Upper lip frenulum plastic surgery
Upper lip frenulum plastic surgery – a minor, fairly atraumatic surgical procedure often performed on children. It can be performed either traditionally or with a laser.
If the frenulum is short, it can cause several problems. An abnormal anatomical shape can cause gingival recession and diastema. It can also interfere with plaque removal, as excessive soft tissue tension can contribute to periodontal pockets and hinder proper oral hygiene.
Types of upper lip frenuloplasty
Two techniques resolve this problem: frenectomy and frenotomy. A frenectomy involves complete resection of the frenulum, including its attachment to the underlying bone, and may be necessary to correct an abnormal gap (diastema) between the maxillary central incisors. A frenotomy is an incision and repositioning of the base of the frenulum.
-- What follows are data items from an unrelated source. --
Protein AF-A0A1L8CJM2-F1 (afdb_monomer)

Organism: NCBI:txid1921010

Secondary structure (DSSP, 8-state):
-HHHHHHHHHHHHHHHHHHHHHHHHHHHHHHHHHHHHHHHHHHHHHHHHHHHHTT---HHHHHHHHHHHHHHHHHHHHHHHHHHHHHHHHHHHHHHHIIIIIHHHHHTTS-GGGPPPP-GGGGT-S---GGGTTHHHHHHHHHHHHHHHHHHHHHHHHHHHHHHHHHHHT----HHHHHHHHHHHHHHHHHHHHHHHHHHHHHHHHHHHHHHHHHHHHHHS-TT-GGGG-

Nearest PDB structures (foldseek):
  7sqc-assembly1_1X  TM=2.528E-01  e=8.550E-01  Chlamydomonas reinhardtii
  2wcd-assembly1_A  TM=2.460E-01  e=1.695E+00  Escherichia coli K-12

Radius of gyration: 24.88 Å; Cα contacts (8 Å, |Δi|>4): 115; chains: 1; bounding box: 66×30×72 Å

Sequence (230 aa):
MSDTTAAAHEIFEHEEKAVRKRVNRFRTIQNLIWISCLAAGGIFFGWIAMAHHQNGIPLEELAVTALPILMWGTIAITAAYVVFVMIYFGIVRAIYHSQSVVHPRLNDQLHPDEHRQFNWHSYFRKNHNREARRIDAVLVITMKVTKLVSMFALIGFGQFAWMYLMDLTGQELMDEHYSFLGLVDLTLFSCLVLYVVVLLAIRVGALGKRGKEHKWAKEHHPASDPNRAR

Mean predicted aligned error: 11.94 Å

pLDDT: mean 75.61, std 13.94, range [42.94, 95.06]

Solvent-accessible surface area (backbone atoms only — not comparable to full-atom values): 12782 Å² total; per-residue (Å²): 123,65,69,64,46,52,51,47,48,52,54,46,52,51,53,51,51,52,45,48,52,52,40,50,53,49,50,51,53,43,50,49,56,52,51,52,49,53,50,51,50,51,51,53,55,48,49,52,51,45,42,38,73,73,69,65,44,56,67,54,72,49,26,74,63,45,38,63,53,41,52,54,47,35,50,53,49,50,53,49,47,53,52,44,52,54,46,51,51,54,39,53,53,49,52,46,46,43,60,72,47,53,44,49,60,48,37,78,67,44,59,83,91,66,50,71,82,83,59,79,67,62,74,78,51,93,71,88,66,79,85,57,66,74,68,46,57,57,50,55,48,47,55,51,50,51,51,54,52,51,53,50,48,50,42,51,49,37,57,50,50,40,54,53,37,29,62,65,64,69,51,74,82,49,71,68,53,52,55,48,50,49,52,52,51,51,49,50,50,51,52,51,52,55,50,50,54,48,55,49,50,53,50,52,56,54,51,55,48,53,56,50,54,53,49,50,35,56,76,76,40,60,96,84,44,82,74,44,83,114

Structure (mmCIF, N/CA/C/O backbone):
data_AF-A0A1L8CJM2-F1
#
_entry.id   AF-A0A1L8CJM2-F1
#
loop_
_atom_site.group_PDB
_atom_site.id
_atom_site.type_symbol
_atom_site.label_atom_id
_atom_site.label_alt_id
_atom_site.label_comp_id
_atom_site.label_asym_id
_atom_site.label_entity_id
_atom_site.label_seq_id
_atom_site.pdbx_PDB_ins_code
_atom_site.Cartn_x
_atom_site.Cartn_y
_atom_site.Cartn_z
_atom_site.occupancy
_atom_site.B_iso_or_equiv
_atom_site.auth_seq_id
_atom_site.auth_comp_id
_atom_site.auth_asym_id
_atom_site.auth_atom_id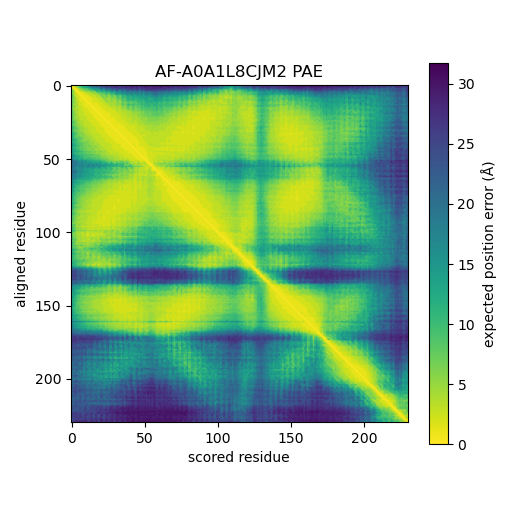
_atom_site.pdbx_PDB_model_num
ATOM 1 N N . MET A 1 1 ? -23.938 6.007 43.101 1.00 52.53 1 MET A N 1
ATOM 2 C CA . MET A 1 1 ? -23.700 5.155 41.912 1.00 52.53 1 MET A CA 1
ATOM 3 C C . MET A 1 1 ? -23.443 5.961 40.629 1.00 52.53 1 MET A C 1
ATOM 5 O O . MET A 1 1 ? -22.972 5.365 39.674 1.00 52.53 1 MET A O 1
ATOM 9 N N . SER A 1 2 ? -23.683 7.284 40.595 1.00 59.59 2 SER A N 1
ATOM 10 C CA . SER A 1 2 ? -23.456 8.153 39.421 1.00 59.59 2 SER A CA 1
ATOM 11 C C . SER A 1 2 ? -21.988 8.508 39.150 1.00 59.59 2 SER A C 1
ATOM 13 O O . SER A 1 2 ? -21.592 8.635 37.997 1.00 59.59 2 SER A O 1
ATOM 15 N N . ASP A 1 3 ? -21.168 8.658 40.192 1.00 62.59 3 ASP A N 1
ATOM 16 C CA . ASP A 1 3 ? -19.804 9.188 40.020 1.00 62.59 3 ASP A CA 1
ATOM 17 C C . ASP A 1 3 ? -18.848 8.150 39.413 1.00 62.59 3 ASP A C 1
ATOM 19 O O . ASP A 1 3 ? -17.952 8.482 38.640 1.00 62.59 3 ASP A O 1
ATOM 23 N N . THR A 1 4 ? -19.086 6.865 39.691 1.00 69.44 4 THR A N 1
ATOM 24 C CA . THR A 1 4 ? -18.316 5.742 39.140 1.00 69.44 4 THR A CA 1
ATOM 25 C C . THR A 1 4 ? -18.602 5.501 37.659 1.00 69.44 4 THR A C 1
ATOM 27 O O . THR A 1 4 ? -17.682 5.190 36.907 1.00 69.44 4 THR A O 1
ATOM 30 N N . THR A 1 5 ? -19.849 5.677 37.209 1.00 75.06 5 THR A N 1
ATOM 31 C CA . THR A 1 5 ? -20.229 5.489 35.798 1.00 75.06 5 THR A CA 1
ATOM 32 C C . THR A 1 5 ? -19.800 6.666 34.922 1.00 75.06 5 THR A C 1
ATOM 34 O O . THR A 1 5 ? -19.431 6.458 33.764 1.00 75.06 5 THR A O 1
ATOM 37 N N . ALA A 1 6 ? -19.780 7.887 35.470 1.00 79.00 6 ALA A N 1
ATOM 38 C CA . ALA A 1 6 ? -19.228 9.063 34.800 1.00 79.00 6 ALA A CA 1
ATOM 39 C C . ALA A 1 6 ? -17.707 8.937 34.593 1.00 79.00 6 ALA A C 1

Peculiarities of performing upper lip frenuloplasty
The traditional surgical approach uses traditional instruments such as scalpels and periodontal knives. Diffenbach, Schuchardt, and Mathis’s methods are most commonly used in frenuloplasty. The most common procedures are the Diffenbach V-plasty and the Schuchardt Z-plasty, followed by suturing.
Often, a laser is used for frenulumplasty. The laser is used to cut soft tissues bloodless, and no stitches are applied at the end of the procedure.
Advantages of using a laser over the traditional method:
- as a rule, patients’ fear of treatment is reduced;
- the surgical field does not bleed, so there is a better view;
- no stitches;
- shorter operation and postoperative wound healing time.
FAQ
Is the upper lip frenotomy procedure painful?
Most often, children and adults find the procedure easy to tolerate. It is performed under anaesthesia and is entirely painless. The first two to three days after plastic surgery may involve slight swelling and discomfort when touching food. After the sutures are removed after seven days, patients usually forget about the procedure.